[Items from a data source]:
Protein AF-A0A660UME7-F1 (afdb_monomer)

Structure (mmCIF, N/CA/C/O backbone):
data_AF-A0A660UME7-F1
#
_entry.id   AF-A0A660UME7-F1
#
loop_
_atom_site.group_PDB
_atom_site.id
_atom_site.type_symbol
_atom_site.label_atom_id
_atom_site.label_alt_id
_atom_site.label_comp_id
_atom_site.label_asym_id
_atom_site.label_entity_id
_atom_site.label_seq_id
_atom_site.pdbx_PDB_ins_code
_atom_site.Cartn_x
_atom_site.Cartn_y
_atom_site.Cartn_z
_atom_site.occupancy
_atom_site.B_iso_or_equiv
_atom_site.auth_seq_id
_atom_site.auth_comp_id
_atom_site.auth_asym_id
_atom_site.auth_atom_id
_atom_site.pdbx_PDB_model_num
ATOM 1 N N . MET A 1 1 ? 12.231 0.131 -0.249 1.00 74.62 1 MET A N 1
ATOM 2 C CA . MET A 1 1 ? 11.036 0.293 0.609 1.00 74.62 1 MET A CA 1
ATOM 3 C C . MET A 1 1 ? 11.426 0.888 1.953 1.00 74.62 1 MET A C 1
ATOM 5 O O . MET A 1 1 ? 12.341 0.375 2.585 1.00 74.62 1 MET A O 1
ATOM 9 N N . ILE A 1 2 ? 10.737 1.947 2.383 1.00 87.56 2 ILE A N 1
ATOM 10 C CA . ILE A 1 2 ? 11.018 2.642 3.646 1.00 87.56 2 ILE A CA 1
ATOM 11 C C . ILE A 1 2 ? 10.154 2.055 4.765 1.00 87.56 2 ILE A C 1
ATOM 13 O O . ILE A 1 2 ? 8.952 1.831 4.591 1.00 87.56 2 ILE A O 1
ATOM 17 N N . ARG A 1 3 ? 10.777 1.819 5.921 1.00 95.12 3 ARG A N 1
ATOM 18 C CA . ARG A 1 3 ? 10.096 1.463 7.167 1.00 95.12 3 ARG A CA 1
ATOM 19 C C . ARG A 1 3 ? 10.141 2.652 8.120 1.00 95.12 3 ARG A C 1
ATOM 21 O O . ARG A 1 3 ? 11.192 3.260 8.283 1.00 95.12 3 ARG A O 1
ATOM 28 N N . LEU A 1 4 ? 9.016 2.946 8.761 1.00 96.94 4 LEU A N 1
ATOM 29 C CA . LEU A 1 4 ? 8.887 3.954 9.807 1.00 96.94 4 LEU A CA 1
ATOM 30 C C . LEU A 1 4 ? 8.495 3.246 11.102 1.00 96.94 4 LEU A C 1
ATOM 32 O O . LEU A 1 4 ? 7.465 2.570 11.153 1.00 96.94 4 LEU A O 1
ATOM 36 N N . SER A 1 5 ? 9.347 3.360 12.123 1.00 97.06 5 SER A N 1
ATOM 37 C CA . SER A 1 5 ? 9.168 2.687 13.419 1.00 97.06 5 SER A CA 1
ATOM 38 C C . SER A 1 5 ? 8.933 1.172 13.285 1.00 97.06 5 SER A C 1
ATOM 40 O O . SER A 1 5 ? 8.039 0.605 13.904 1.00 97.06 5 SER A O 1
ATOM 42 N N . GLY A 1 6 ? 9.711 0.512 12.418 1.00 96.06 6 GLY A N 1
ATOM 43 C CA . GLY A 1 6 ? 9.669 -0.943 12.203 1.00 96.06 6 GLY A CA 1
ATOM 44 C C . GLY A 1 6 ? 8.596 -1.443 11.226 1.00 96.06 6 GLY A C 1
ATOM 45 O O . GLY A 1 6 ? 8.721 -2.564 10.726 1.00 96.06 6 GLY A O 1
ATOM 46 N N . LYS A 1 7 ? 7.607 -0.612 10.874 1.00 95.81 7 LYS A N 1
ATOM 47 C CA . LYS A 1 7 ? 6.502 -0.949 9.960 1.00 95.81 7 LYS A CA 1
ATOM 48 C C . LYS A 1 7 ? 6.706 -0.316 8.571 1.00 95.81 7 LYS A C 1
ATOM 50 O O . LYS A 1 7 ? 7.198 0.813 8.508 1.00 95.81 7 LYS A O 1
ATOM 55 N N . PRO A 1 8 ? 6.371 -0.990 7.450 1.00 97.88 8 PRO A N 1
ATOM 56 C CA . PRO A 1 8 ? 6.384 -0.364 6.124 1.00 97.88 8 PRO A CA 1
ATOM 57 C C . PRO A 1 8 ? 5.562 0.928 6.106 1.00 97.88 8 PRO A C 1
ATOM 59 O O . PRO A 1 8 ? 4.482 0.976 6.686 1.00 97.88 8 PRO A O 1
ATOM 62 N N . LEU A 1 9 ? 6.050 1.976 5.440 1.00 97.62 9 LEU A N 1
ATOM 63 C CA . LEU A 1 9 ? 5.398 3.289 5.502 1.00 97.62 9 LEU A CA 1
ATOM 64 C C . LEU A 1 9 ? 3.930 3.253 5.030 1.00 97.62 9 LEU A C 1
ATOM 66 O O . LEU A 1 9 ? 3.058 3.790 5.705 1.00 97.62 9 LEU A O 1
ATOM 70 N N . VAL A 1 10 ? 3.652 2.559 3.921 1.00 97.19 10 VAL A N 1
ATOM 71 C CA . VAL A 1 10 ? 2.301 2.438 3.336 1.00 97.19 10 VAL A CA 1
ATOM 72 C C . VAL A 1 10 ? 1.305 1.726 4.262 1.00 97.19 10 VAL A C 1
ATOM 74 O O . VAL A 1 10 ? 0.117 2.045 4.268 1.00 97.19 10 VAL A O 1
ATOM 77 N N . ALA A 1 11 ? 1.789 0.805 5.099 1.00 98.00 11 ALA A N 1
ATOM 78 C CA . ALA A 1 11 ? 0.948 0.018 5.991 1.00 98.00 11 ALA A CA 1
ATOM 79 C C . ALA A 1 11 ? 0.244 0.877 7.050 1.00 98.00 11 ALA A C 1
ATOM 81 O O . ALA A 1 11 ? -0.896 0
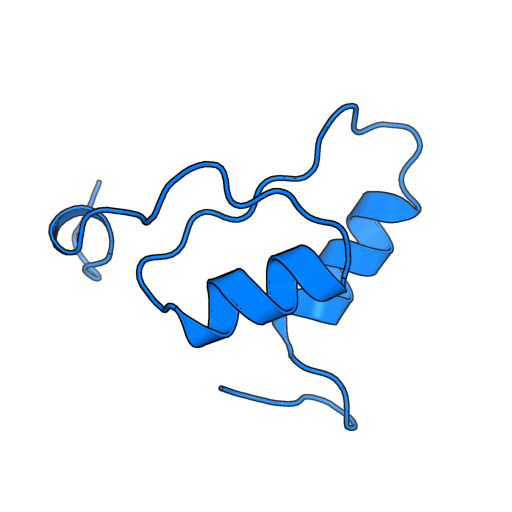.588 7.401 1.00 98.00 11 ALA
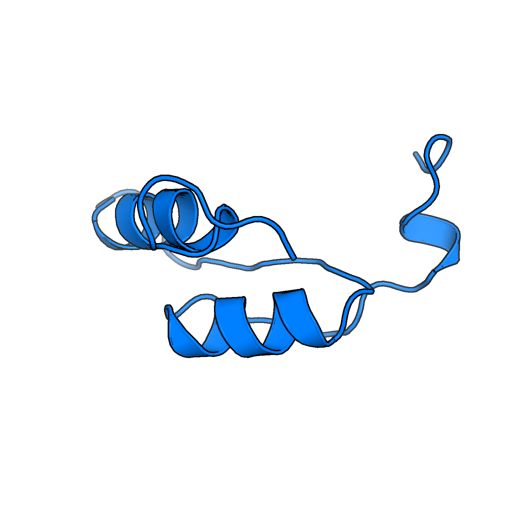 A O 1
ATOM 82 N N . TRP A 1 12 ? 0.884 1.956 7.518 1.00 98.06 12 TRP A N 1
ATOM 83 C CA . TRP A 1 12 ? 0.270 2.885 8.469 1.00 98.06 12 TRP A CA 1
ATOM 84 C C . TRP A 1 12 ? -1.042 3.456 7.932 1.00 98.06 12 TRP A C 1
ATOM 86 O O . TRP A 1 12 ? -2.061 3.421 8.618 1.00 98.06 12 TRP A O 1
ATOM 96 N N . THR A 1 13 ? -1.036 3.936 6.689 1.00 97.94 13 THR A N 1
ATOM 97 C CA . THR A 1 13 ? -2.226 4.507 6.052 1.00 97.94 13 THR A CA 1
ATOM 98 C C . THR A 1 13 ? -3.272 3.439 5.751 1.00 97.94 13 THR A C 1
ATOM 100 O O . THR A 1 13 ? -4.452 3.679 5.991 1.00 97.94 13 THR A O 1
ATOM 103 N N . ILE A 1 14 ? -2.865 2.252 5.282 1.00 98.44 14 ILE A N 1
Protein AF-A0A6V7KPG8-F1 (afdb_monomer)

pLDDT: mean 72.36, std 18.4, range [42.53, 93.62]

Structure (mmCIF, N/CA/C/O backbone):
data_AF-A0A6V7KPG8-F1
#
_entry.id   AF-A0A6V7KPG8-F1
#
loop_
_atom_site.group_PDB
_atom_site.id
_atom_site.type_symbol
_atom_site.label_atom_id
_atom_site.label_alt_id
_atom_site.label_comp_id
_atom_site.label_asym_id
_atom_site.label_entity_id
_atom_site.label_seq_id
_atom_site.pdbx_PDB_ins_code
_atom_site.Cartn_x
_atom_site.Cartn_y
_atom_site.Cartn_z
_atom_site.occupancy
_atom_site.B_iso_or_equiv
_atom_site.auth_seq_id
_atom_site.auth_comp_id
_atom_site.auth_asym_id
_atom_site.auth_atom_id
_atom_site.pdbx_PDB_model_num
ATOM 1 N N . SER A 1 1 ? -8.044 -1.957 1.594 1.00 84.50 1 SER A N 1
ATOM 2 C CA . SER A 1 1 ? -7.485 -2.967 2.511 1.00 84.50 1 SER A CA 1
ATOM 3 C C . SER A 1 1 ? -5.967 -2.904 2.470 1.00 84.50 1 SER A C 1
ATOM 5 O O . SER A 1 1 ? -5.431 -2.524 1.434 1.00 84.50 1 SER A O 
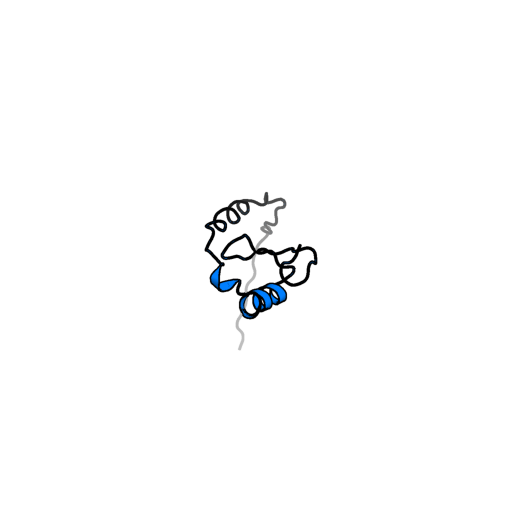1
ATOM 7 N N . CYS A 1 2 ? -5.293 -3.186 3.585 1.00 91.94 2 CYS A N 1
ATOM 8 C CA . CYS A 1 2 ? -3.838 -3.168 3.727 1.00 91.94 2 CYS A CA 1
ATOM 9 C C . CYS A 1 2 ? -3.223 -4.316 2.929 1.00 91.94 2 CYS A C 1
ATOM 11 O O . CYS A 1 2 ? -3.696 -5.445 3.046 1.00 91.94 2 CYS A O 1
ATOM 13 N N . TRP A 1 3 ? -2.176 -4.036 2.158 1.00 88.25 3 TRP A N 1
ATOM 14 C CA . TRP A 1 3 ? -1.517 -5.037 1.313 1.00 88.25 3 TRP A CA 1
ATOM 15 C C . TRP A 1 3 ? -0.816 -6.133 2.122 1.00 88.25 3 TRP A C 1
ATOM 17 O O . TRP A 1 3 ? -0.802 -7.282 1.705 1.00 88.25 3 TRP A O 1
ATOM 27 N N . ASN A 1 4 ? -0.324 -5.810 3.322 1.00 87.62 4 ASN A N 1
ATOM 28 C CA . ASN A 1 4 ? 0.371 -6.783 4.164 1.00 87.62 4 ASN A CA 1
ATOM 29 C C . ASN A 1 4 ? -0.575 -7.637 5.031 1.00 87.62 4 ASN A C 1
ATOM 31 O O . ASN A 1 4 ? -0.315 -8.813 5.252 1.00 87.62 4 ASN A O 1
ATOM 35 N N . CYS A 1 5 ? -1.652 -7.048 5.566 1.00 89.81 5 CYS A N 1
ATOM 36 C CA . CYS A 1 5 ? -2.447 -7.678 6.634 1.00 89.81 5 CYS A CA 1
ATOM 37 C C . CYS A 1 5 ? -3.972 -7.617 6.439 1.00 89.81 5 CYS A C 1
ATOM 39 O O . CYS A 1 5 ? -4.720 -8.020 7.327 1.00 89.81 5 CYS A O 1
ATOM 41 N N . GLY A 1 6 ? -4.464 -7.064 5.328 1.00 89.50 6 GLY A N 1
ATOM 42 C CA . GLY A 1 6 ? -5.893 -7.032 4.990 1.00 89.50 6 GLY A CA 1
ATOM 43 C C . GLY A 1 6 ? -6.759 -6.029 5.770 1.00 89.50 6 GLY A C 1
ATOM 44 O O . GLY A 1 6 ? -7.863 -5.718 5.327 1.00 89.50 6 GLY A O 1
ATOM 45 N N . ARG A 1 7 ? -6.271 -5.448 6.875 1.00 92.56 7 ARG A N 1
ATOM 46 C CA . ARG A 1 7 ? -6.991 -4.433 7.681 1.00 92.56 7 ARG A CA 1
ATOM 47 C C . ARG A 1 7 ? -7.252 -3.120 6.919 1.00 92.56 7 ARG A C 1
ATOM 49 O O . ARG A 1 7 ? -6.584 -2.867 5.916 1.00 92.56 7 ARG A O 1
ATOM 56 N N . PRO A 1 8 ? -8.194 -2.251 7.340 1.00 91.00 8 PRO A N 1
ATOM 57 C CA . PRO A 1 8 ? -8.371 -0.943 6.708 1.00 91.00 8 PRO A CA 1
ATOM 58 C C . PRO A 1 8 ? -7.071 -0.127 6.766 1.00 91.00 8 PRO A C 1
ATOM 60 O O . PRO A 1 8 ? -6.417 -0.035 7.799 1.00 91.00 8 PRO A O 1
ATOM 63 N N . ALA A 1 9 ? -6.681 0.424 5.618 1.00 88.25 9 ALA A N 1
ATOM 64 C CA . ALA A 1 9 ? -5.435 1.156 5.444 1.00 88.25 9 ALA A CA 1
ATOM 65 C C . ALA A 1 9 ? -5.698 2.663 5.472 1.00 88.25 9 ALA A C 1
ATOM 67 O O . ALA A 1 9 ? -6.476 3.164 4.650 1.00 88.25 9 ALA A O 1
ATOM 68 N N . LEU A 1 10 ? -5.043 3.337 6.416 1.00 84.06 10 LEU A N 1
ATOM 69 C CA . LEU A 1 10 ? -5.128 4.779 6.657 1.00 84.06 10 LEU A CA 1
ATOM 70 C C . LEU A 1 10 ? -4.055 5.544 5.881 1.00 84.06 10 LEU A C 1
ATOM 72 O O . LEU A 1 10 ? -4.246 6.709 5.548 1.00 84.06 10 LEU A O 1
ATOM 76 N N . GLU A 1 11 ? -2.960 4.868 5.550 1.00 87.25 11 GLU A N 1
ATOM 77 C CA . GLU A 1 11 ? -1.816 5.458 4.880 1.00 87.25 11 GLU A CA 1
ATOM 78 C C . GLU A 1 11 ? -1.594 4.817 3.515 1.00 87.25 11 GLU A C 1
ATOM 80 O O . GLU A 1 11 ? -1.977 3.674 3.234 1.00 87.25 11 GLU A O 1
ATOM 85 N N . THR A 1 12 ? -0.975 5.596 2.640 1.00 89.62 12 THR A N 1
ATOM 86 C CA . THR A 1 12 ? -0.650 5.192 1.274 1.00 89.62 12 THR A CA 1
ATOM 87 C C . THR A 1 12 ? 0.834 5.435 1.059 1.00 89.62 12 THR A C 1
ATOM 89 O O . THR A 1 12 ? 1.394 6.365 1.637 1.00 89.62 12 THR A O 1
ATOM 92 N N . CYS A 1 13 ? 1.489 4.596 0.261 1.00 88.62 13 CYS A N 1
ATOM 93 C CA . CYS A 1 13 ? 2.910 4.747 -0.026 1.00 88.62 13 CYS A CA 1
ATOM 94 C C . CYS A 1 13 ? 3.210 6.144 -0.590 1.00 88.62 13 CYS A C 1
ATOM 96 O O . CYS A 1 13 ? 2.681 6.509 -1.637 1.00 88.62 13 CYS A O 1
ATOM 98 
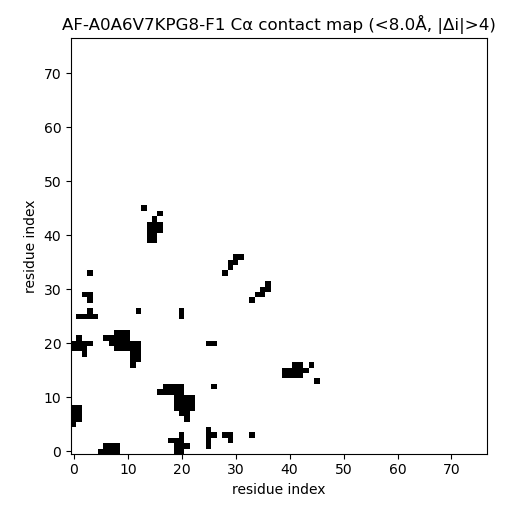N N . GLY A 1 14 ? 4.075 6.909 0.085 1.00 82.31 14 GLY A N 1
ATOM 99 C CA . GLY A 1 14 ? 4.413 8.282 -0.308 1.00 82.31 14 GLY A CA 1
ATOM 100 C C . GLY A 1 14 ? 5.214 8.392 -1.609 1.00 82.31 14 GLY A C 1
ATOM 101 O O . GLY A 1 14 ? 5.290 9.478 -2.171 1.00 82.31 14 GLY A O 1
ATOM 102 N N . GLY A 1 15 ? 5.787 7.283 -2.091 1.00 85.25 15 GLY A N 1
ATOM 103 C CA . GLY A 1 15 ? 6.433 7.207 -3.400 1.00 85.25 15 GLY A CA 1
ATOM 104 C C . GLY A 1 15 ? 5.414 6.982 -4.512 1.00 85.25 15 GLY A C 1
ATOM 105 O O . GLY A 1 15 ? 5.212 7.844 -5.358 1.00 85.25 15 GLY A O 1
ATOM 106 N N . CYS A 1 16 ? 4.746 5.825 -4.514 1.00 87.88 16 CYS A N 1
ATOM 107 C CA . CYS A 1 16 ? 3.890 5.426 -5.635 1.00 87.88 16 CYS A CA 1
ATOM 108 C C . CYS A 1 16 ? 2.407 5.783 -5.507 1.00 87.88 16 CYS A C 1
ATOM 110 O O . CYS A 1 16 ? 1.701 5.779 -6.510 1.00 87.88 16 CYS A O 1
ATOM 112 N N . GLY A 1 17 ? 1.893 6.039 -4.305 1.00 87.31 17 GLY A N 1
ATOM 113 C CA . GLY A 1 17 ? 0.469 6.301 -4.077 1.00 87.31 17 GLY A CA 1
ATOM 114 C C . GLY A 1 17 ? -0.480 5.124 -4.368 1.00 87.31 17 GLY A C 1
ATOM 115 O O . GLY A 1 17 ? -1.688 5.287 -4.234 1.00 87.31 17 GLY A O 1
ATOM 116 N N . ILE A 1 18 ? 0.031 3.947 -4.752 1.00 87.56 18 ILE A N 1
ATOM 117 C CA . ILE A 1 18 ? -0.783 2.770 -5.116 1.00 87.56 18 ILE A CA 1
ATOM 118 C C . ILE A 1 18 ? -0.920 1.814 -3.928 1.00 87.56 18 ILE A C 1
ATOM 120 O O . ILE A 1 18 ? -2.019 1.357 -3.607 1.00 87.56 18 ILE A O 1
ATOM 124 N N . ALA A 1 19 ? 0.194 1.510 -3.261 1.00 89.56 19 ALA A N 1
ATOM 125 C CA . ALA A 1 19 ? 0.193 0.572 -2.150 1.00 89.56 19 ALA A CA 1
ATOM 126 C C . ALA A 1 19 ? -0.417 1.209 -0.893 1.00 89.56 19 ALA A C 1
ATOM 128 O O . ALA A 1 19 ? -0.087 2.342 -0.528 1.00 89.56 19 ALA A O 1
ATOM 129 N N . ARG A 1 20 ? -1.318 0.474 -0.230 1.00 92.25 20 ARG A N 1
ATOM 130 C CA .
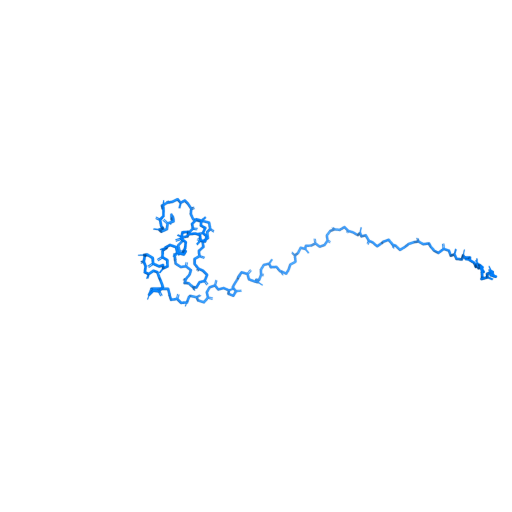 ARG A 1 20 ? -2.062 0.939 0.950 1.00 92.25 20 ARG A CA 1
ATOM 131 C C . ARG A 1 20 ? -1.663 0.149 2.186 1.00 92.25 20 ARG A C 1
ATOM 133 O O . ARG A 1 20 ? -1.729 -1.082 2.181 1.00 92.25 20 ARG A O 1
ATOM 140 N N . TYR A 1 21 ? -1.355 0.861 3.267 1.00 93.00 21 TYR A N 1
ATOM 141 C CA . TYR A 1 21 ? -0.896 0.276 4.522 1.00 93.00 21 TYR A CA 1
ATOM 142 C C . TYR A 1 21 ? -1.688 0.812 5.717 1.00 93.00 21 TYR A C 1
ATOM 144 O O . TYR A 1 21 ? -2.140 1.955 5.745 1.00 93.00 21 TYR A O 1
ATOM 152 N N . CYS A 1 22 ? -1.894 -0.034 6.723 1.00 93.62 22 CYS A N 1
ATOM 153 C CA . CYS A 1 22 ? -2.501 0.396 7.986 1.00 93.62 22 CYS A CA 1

[What to produce]:
Please transcribe only the lines in the records above running from the line that has "ATOM 70 N N" through the line that has "ATOM 78 C CA", both included, exactly as they appear.

[Solution for this exercise]:
ATOM 70 N N . VAL A 1 10 ? 3.652 2.559 3.921 1.00 97.19 10 VAL A N 1
ATOM 71 C CA . VAL A 1 10 ? 2.301 2.438 3.336 1.00 97.19 10 VAL A CA 1
ATOM 72 C C . VAL A 1 10 ? 1.305 1.726 4.262 1.00 97.19 10 VAL A C 1
ATOM 74 O O . VAL A 1 10 ? 0.117 2.045 4.268 1.00 97.19 10 VAL A O 1
ATOM 77 N N . ALA A 1 11 ? 1.789 0.805 5.099 1.00 98.00 11 ALA A N 1
ATOM 78 C CA . ALA A 1 11 ? 0.948 0.018 5.991 1.00 98.00 11 ALA A CA 1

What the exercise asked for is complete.